- Born: 1970 (age 55–56) Pakistan
- Occupation: waiter
- Known for: Asserts he defected from al Qaeda's plans to attack civilian targets in the USA

= Niaz Khan =

Niaz Khan is a citizen of the United Kingdom, born in Pakistan, who asserts he defected from al Qaeda in 2000, and warned the FBI of al Qaeda's plans to attack civilian targets in the United States.
Khan described growing disillusioned with his gambling debts and his job as a waiter.
He describes being recruited to travel to Pakistan for training for jihad, outside a London gambling establishment, by a recruiter who offered to pay off his gambling debts.

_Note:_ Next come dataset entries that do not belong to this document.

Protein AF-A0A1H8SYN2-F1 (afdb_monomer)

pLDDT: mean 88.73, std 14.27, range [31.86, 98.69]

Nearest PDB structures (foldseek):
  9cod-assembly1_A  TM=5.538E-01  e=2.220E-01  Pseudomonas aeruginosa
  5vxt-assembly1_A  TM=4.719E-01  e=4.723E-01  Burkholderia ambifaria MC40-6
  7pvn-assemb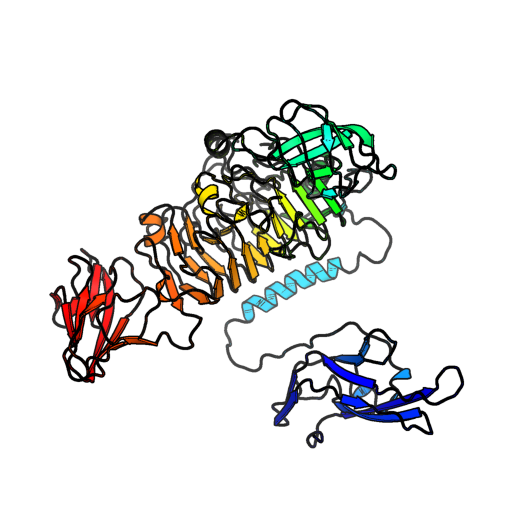ly1_A  TM=6.162E-01  e=1.105E+00  Homo sapiens
  8iyk-assembly1_J  TM=6.029E-01  e=1.946E+00  Escherichia phage Lambda
  2awo-assembly2_C  TM=2.231E-01  e=4.771E+00  Escherichia coli K-12

Organism: NCBI:txid310780

Sequence (693 aa):
MGFPTGAQTIVLTVDASLSDGSADRDPITLTPTPPQIVSTVHDHIVAGDPIQLVPDRATGAGAVRVLATDAAGYLPSGWTYRVDRSGQSPYYITLPAASGPTVDLSSRTPVSADPGQYDLLAPVAEIEAYADERDAATLAAANAYTDGHSGGGAQPWVFDVTAPAYGAIGDARSVSDGAITTGTKVLRCNTSLPFGSGHATVGMHVGIKGAGPAGVSWYRSTIASVDSSGQITLADNASTSVTNAVVVWGHNNQAPIQAAVDAAEAYLAAGHTYAQVFTPPGAYIIDGPLSTTKSGNGQITFGIYPTTDVKRILHFKGSKGSSAVRHWEQLVPQTGGSAWLSFGTYASSSAQTADINANGNGAVLCGPNEGTSNGLAYGAAARYSNVMAVLEDLAIVTAHSVSGWTYGAANLYGTANAELLDFAYGTAGLYSAGDFANPNTFADGLSIGLLMPSAGNNDHNVMRNVSCNGGYTYGVFLTEHSIADRLMVLYCWAGVCPVGTYAGSVGASHAMKVVQASIESCSHELYVVGPAAQGVGPIIDIDQLQTESGAPNIDGNSTGALMAALGRVKLTGLYNQAGVSTAQPTGIEVVDGGVPSAIRRVTGAFTARPIDRTLVCDTTAGGFTGTLPDADVNPVTYVFKNVGSATLTVGTTGAQLIYTTSGTGATSASVAAGATLRVQAMYNGTAWGWYVV

Radius of gyration: 30.16 Å; Cα contacts (8 Å, |Δi|>4): 2064; chains: 1; bounding box: 81×74×79 Å

Foldseek 3Di:
DDDAPQFQKAKEKEQDADPVRAADFWKKWKFKAVQWKDAPPRRDIRHRDIDIWGADRHGNMTIDMDGAQQTPRIPLHNIWIWIDTPPDDIFTFHGHSVCDRYHYPVPTDGDDGDNGHGDDDDDDPPDVVVPVVVVVVVVVVVVVVVVPPPDDDDDLQELELCPPVLNFDQAKDKDQFWWAAAPFQKIFRPPPLQQDPPDPQAQKKKWWAQQAPPQQRIDIFTFHADPGSGMTGTPGGGHHTDGSIMMMIDHARLRSQLVSLVSNVVVVVVVDQEHEHEYFFHEGEHEDAFDCPQQKRASREDHAAAPPGRFHEYEYEWAADQLDADDQQDSWDRCGTHEYEYAFFAPFQVRQVVCCAARNAYAHYIYNHLHPNSVAAVVRRGSAGSYEYEYERYEYEWAAGLQQRTGAHYACQRYLEYHYYSYEYEYGDHNNVPSLVQQVSNCSHDYANEEWHFAPNNQHYEAESYEYNERHQHDHEDHAAHEYAEYEAERHQEGYEDEAQDSNGPRQQHEYEYAEYEYESYVEPYEYEDAHDVLAGYEYEYNEYEYLAQAHEHEYPDLRRFLRYAYEHEYDYNYNQVRYDYPHHHNYQYEDPNDPAQEDEDAEEEEDHSHHQEYAYAQQVHEYEYEYEDLRNRAHKHKYFYAHQYKYKYFYPDPAFEAEPVRDTDRIDIAHHRGMWIWHWDDPPPDIHIYTD

Solvent-accessible surface area (backbone atoms only — not comparable to full-atom values): 33296 Å² total; per-residue (Å²): 133,84,81,57,93,87,62,47,57,28,34,42,29,40,76,38,63,42,98,85,70,45,43,40,61,70,55,35,36,37,28,49,29,46,47,57,38,40,18,81,82,66,77,42,73,48,63,47,67,66,44,74,33,60,29,35,76,87,72,5,44,22,69,37,80,44,74,18,29,60,26,83,61,41,35,40,37,60,25,25,33,38,41,42,43,85,98,51,81,70,46,20,37,77,47,44,64,89,65,46,65,58,40,57,56,86,79,57,69,75,48,78,87,36,72,34,52,74,79,85,85,82,89,70,98,78,63,60,81,69,53,56,64,51,51,51,57,51,46,58,55,46,59,67,56,62,78,62,78,86,72,93,65,86,54,94,49,57,30,47,20,57,40,88,93,36,54,30,50,48,64,37,48,72,46,43,50,27,30,35,46,50,75,35,34,54,42,32,24,80,83,74,38,78,54,44,94,90,52,88,56,60,71,18,36,35,38,32,39,51,17,16,56,86,72,27,28,52,24,77,44,35,28,65,39,75,78,39,38,33,30,35,33,39,68,53,60,32,66,23,60,38,64,61,17,40,31,38,36,21,45,69,22,40,66,18,43,39,49,20,44,52,52,35,49,52,48,34,72,74,72,42,50,60,24,30,35,33,38,68,67,24,22,28,26,31,73,61,68,70,35,61,58,51,48,8,21,3,50,34,55,41,62,72,37,60,79,88,52,80,61,30,36,47,31,44,32,34,25,75,64,12,27,61,75,64,58,62,78,40,66,57,59,80,49,50,30,8,20,42,37,32,65,41,64,31,80,36,52,66,52,42,51,53,43,31,67,36,40,15,69,46,12,43,39,10,28,16,30,70,14,46,71,75,77,30,48,92,90,39,92,63,33,46,12,31,30,29,46,31,38,28,15,26,21,30,35,26,32,32,18,67,30,5,31,26,42,9,39,33,29,32,30,5,26,30,24,33,40,33,36,32,21,20,31,29,21,57,54,33,50,66,81,46,65,38,72,52,18,71,45,11,64,66,22,83,15,40,32,31,33,44,34,30,52,59,86,31,83,49,28,42,31,37,44,33,23,35,61,18,50,19,16,30,36,31,38,43,21,26,44,24,36,26,57,30,36,35,28,30,25,7,17,23,18,42,22,47,28,12,33,52,85,79,26,73,23,2,64,27,56,27,42,28,52,30,36,39,34,35,60,39,64,17,51,34,30,26,37,36,40,39,48,97,75,32,10,22,27,41,38,28,71,30,36,31,27,63,40,51,52,45,29,40,39,41,83,38,65,63,13,25,40,28,18,30,44,33,37,22,40,32,69,65,46,38,79,89,38,48,46,59,82,50,51,26,29,49,37,47,38,49,55,76,43,100,61,44,68,45,79,43,76,60,69,46,69,56,49,72,43,54,34,34,36,42,33,40,18,65,93,45,55,42,45,40,26,42,56,71,32,49,54,31,67,56,54,42,34,41,34,26,71,24,74,30,50,36,35,40,34,42,52,82,88,36,29,41,25,44,92,85,69,61,62,32,53,56,48,80,34,48,51,72,34,74,49,38,35,33,40,47,75,76,90,83,53,52,22,32,33,54,108

Secondary structure (DSSP, 8-state):
-PPPTT--EEEEEEE-B-TTSPBP-PPEEEEEESSEEEETTTTEEEE-PPEEE---TTT-EEEEEEE-TT-TT-BSBT-EEEEE-TTS--EEE---GGG-SEEEGGGPPPB-----B----S--TTTGGGTHHHHHHHHHHHHHHHTTSSSSS--TTEEETTSTTT----B-EEEEEEEE-TT--EEEETTT----TTS--TT-EEEEET-SSTT--EEEEEEEEEEETTEEEESS--SS-EEEEEEEEE-B-HHHHHHHHHHHHHHHHTT-SEEEEE--SEEEEE-S--B-GGG--EEEE-----TTSPPEEEEEE--S-TTPPPPTT--S----SEEEEE--B-SSHHHHHHHHHHH---EEEE-S-S-STTS--TTSTTS-EEEEEEEESEEEEE---TT--B-EEEE-TTEEEEEEES-EEEES--TTTTTTS-GGGGGG---EEEE---SS----EEEESEEE-S--SEEEEE-TTEEEEEEEEES-SEEEEEBSS-TT-SGGG-EEEEEEEEEES-SEEEEEBSPPBTTB--EEEEEEEEE--SS-EEEESSHHHHHH-EEEEEEEES--GGG-EESS--EEEEEE-SSSS-EEEESS-EE--TT--EEEE--TT---EEEE---TT--PPEEEEE-SSSPEEEEESTT--EE-TTS-EESEEEE-TT-EEEEEEEE-SS-EEEEE-

Mean predicted aligned error: 12.51 Å

Structure (mmCIF, N/CA/C/O backbone):
data_AF-A0A1H8SYN2-F1
#
_entry.id   AF-A0A1H8SYN2-F1
#
loop_
_atom_site.group_PDB
_atom_site.id
_atom_site.type_symbol
_atom_site.label_atom_id
_atom_site.label_alt_id
_atom_site.label_comp_id
_atom_site.label_asym_id
_atom_site.label_entity_id
_atom_site.label_seq_id
_atom_site.pdbx_PDB_ins_code
_atom_site.Cartn_x
_atom_site.Cartn_y
_atom_site.Cartn_z
_atom_site.occupancy
_atom_site.B_iso_or_equiv
_atom_site.auth_seq_id
_atom_site.auth_comp_id
_atom_site.auth_asym_id
_atom_site.auth_atom_id
_atom_site.pdbx_PDB_model_num
ATOM 1 N N . MET A 1 1 ? 15.595 -35.154 27.253 1.00 61.16 1 MET A N 1
ATOM 2 C CA . MET A 1 1 ? 14.583 -36.042 27.874 1.00 61.16 1 MET A CA 1
ATOM 3 C C . MET A 1 1 ? 14.449 -37.291 27.013 1.00 61.16 1 MET A C 1
ATOM 5 O O . MET A 1 1 ? 14.733 -37.202 25.826 1.00 61.16 1 MET A O 1
ATOM 9 N N . GLY A 1 2 ? 14.116 -38.452 27.584 1.00 84.94 2 GLY A N 1
ATOM 10 C CA . GLY A 1 2 ? 13.833 -39.642 26.771 1.00 84.94 2 GLY A CA 1
ATOM 11 C C . GLY A 1 2 ? 12.523 -39.468 25.998 1.00 84.94 2 GLY A C 1
ATOM 12 O O . GLY A 1 2 ? 11.625 -38.792 26.493 1.00 84.94 2 GLY A O 1
ATOM 13 N N . PHE A 1 3 ? 12.415 -40.057 24.805 1.00 92.88 3 PHE A N 1
ATOM 14 C CA . PHE A 1 3 ? 11.152 -40.060 24.060 1.00 92.88 3 PHE A CA 1
ATOM 15 C C . PHE A 1 3 ? 10.087 -40.875 24.814 1.00 92.88 3 PHE A C 1
ATOM 17 O O . PHE A 1 3 ? 10.431 -41.898 25.420 1.00 92.88 3 PHE A O 1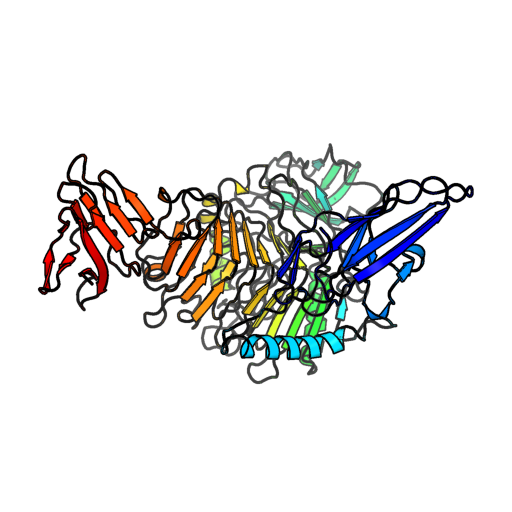
ATOM 24 N N . PRO A 1 4 ? 8.812 -40.453 24.791 1.00 93.12 4 PRO A N 1
ATOM 25 C CA . PRO A 1 4 ? 7.730 -41.185 25.438 1.00 93.12 4 PRO A CA 1
ATOM 26 C C . PRO A 1 4 ? 7.557 -42.577 24.816 1.00 93.12 4 PRO A C 1
ATOM 28 O O . PRO A 1 4 ? 7.912 -42.825 23.661 1.00 93.12 4 PRO A O 1
ATOM 31 N N . THR A 1 5 ? 6.998 -43.510 25.591 1.00 92.75 5 THR A N 1
ATOM 32 C CA . THR A 1 5 ? 6.736 -44.870 25.097 1.00 92.75 5 THR A CA 1
ATOM 33 C C . THR A 1 5 ? 5.757 -44.813 23.924 1.00 92.75 5 THR A C 1
ATOM 35 O O . THR A 1 5 ? 4.701 -44.194 24.028 1.00 92.75 5 THR A O 1
ATOM 38 N N . GLY A 1 6 ? 6.109 -45.464 22.813 1.00 91.94 6 GLY A N 1
ATOM 39 C CA . GLY A 1 6 ? 5.291 -45.507 21.597 1.00 91.94 6 GLY A CA 1
ATOM 40 C C . GLY A 1 6 ? 5.646 -44.460 20.537 1.00 91.94 6 GLY A C 1
ATOM 41 O O . GLY A 1 6 ? 5.218 -44.627 19.400 1.00 91.94 6 GLY A O 1
ATOM 42 N N . ALA A 1 7 ? 6.465 -43.448 20.852 1.00 94.38 7 ALA A N 1
ATOM 43 C CA . ALA A 1 7 ? 6.958 -42.521 19.836 1.00 94.38 7 ALA A CA 1
ATOM 44 C C . ALA A 1 7 ? 7.879 -43.245 18.838 1.00 94.38 7 ALA A C 1
ATOM 46 O O . ALA A 1 7 ? 8.797 -43.972 19.232 1.00 94.38 7 ALA A O 1
ATOM 47 N N . GLN A 1 8 ? 7.648 -43.035 17.542 1.00 96.38 8 GLN A N 1
ATOM 48 C CA . GLN A 1 8 ? 8.491 -43.596 16.487 1.00 96.38 8 GLN A CA 1
ATOM 49 C C . GLN A 1 8 ? 9.810 -42.826 16.418 1.00 96.38 8 GLN A C 1
ATOM 51 O O . GLN A 1 8 ? 9.845 -41.637 16.108 1.00 96.38 8 GLN A O 1
ATOM 56 N N . THR A 1 9 ? 10.910 -43.510 16.720 1.00 96.38 9 THR A N 1
ATOM 57 C CA . THR A 1 9 ? 12.249 -42.914 16.752 1.00 96.38 9 THR A CA 1
ATOM 58 C C . THR A 1 9 ? 13.198 -43.631 15.813 1.00 96.38 9 THR A C 1
ATOM 60 O O . THR A 1 9 ? 13.092 -44.845 15.642 1.00 96.38 9 THR A O 1
ATOM 63 N N . ILE A 1 10 ? 14.190 -42.903 15.317 1.00 95.81 10 ILE A N 1
ATOM 64 C CA . ILE A 1 10 ? 15.283 -43.423 14.499 1.00 95.81 10 ILE A CA 1
ATOM 65 C C . ILE A 1 10 ? 16.594 -43.210 15.250 1.00 95.81 10 ILE A C 1
ATOM 67 O O . ILE A 1 10 ? 16.804 -42.171 15.878 1.00 95.81 10 ILE A O 1
ATOM 71 N N . VAL A 1 11 ? 17.485 -44.199 15.203 1.00 96.88 11 VAL A N 1
ATOM 72 C CA . VAL A 1 11 ? 18.875 -44.025 15.630 1.00 96.88 11 VAL A CA 1
ATOM 73 C C . VAL A 1 11 ? 19.667 -43.502 14.439 1.00 96.88 11 VAL A C 1
ATOM 75 O O . VAL A 1 11 ? 19.957 -44.243 13.504 1.00 96.88 11 VAL A O 1
ATOM 78 N N . LEU A 1 12 ? 19.998 -42.217 14.461 1.00 95.31 12 LEU A N 1
ATOM 79 C CA . LEU A 1 12 ? 20.885 -41.618 13.479 1.00 95.31 12 LEU A CA 1
ATOM 80 C C . LEU A 1 12 ? 22.329 -41.915 13.883 1.00 95.31 12 LEU A C 1
ATOM 82 O O . LEU A 1 12 ? 22.761 -41.533 14.973 1.00 95.31 12 LEU A O 1
ATOM 86 N N . THR A 1 13 ? 23.058 -42.609 13.022 1.00 95.81 13 THR A N 1
ATOM 87 C CA . THR A 1 13 ? 24.476 -42.909 13.196 1.00 95.81 13 THR A CA 1
ATOM 88 C C . THR A 1 13 ? 25.320 -42.041 12.282 1.00 95.81 13 THR A C 1
ATOM 90 O O . THR A 1 13 ? 24.864 -41.596 11.233 1.00 95.81 13 THR A O 1
ATOM 93 N N . VAL A 1 14 ? 26.570 -41.829 12.663 1.00 93.00 14 VAL A N 1
ATOM 94 C CA . VAL A 1 14 ? 27.599 -41.285 11.782 1.00 93.00 14 VAL A CA 1
ATOM 95 C C . VAL A 1 14 ? 28.848 -42.137 11.940 1.00 93.00 14 VAL A C 1
ATOM 97 O O . VAL A 1 14 ? 29.164 -42.543 13.056 1.00 93.00 14 VAL A O 1
ATOM 100 N N . ASP A 1 15 ? 29.535 -42.400 10.838 1.00 86.31 15 ASP A N 1
ATOM 101 C CA . ASP A 1 15 ? 30.906 -42.905 10.830 1.00 86.31 15 ASP A CA 1
ATOM 102 C C . ASP A 1 15 ? 31.746 -41.903 10.035 1.00 86.31 15 ASP A C 1
ATOM 104 O O . ASP A 1 15 ? 31.818 -41.938 8.805 1.00 86.31 15 ASP A O 1
ATOM 108 N N . ALA A 1 16 ? 32.238 -40.880 10.732 1.00 77.12 16 ALA A N 1
ATOM 109 C CA . ALA A 1 16 ? 32.921 -39.766 10.097 1.00 77.12 16 ALA A CA 1
ATOM 110 C C . ALA A 1 16 ? 34.436 -39.951 10.197 1.00 77.12 16 ALA A C 1
ATOM 112 O O . ALA A 1 16 ? 35.047 -39.644 11.219 1.00 77.12 16 ALA A O 1
ATOM 113 N N . SER A 1 17 ? 35.056 -40.393 9.105 1.00 78.94 17 SER A N 1
ATOM 114 C CA . SER A 1 17 ? 36.501 -40.279 8.907 1.00 78.94 17 SER A CA 1
ATOM 115 C C . SER A 1 17 ? 36.827 -39.013 8.113 1.00 78.94 17 SER A C 1
ATOM 117 O O . SER A 1 17 ? 36.241 -38.768 7.055 1.00 78.94 17 SER A O 1
ATOM 119 N N . LEU A 1 18 ? 37.788 -38.226 8.589 1.00 76.31 18 LEU A N 1
ATOM 120 C CA . LEU A 1 18 ? 38.436 -37.181 7.805 1.00 76.31 18 LEU A CA 1
ATOM 121 C C . LEU A 1 18 ? 39.220 -37.809 6.641 1.00 76.31 18 LEU A C 1
ATOM 123 O O . LEU A 1 18 ? 39.519 -39.004 6.630 1.00 76.31 18 LEU A O 1
ATOM 127 N N . SER A 1 19 ? 39.584 -36.998 5.647 1.00 76.75 19 SER A N 1
ATOM 128 C CA . SER A 1 19 ? 40.306 -37.470 4.454 1.00 76.75 19 SER A CA 1
ATOM 129 C C . SER A 1 19 ? 41.676 -38.092 4.756 1.00 76.75 19 SER A C 1
ATOM 131 O O . SER A 1 19 ? 42.220 -38.802 3.916 1.00 76.75 19 SER A O 1
ATOM 133 N N . ASP A 1 20 ? 42.245 -37.819 5.931 1.00 82.00 20 ASP A N 1
ATOM 134 C CA . ASP A 1 20 ? 43.500 -38.403 6.416 1.00 82.00 20 ASP A CA 1
ATOM 135 C C . ASP A 1 20 ? 43.307 -39.735 7.173 1.00 82.00 20 ASP A C 1
ATOM 137 O O . ASP A 1 20 ? 44.273 -40.308 7.675 1.00 82.00 20 ASP A O 1
ATOM 141 N N . GLY A 1 21 ? 42.068 -40.236 7.248 1.00 80.19 21 GLY A N 1
ATOM 142 C CA . GLY A 1 21 ? 41.698 -41.460 7.955 1.00 80.19 21 GLY A CA 1
ATOM 143 C C . GLY A 1 21 ? 41.547 -41.292 9.469 1.00 80.19 21 GLY A C 1
ATOM 144 O O . GLY A 1 21 ? 41.255 -42.272 10.154 1.00 80.19 21 GLY A O 1
ATOM 145 N N . SER A 1 22 ? 41.737 -40.085 10.012 1.00 83.50 22 SER A N 1
ATOM 146 C CA . SER A 1 22 ? 41.451 -39.806 11.419 1.00 83.50 22 SER A CA 1
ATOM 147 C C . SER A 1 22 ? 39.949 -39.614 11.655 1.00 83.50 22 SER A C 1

He describes being trained just outside Lahore in how to hijack planes.
His trainers had mockups of Boeing aircraft for the training.
He was then to travel to New York City, in April 2000, to join a cell intending to attack civilian targets in the USA.
However, he described having cold feet, and failing to meet his contact at the airport.
He described gambling away all his contingency money.
He described fearing punishment from his terrorist handlers.
He approached the FBI and warned them that al Qaeda was planning to hijack planes to attack civilian targets in the USA.
He was debriefed by the FBI for several weeks.
Although he passed two lie detector tests, ultimately the FBI didn't believe him.
The FBI sent him back to the UK, where he was interviewed by UK security officials, who didn't believe him either.

The Guardian quoted Khan's reaction to watching al Qaeda's attack on September 11, 2001.

I could not believe my own eyes. It was like everything I had said, everything I had been told by al-Qaeda. I was in no doubt. Same plan. Perhaps someone from the training camp was on board one of those planes. Perhaps, if I had not run away, I would have been there.

Khan was interviewed by NBC News in 2004, on national TV.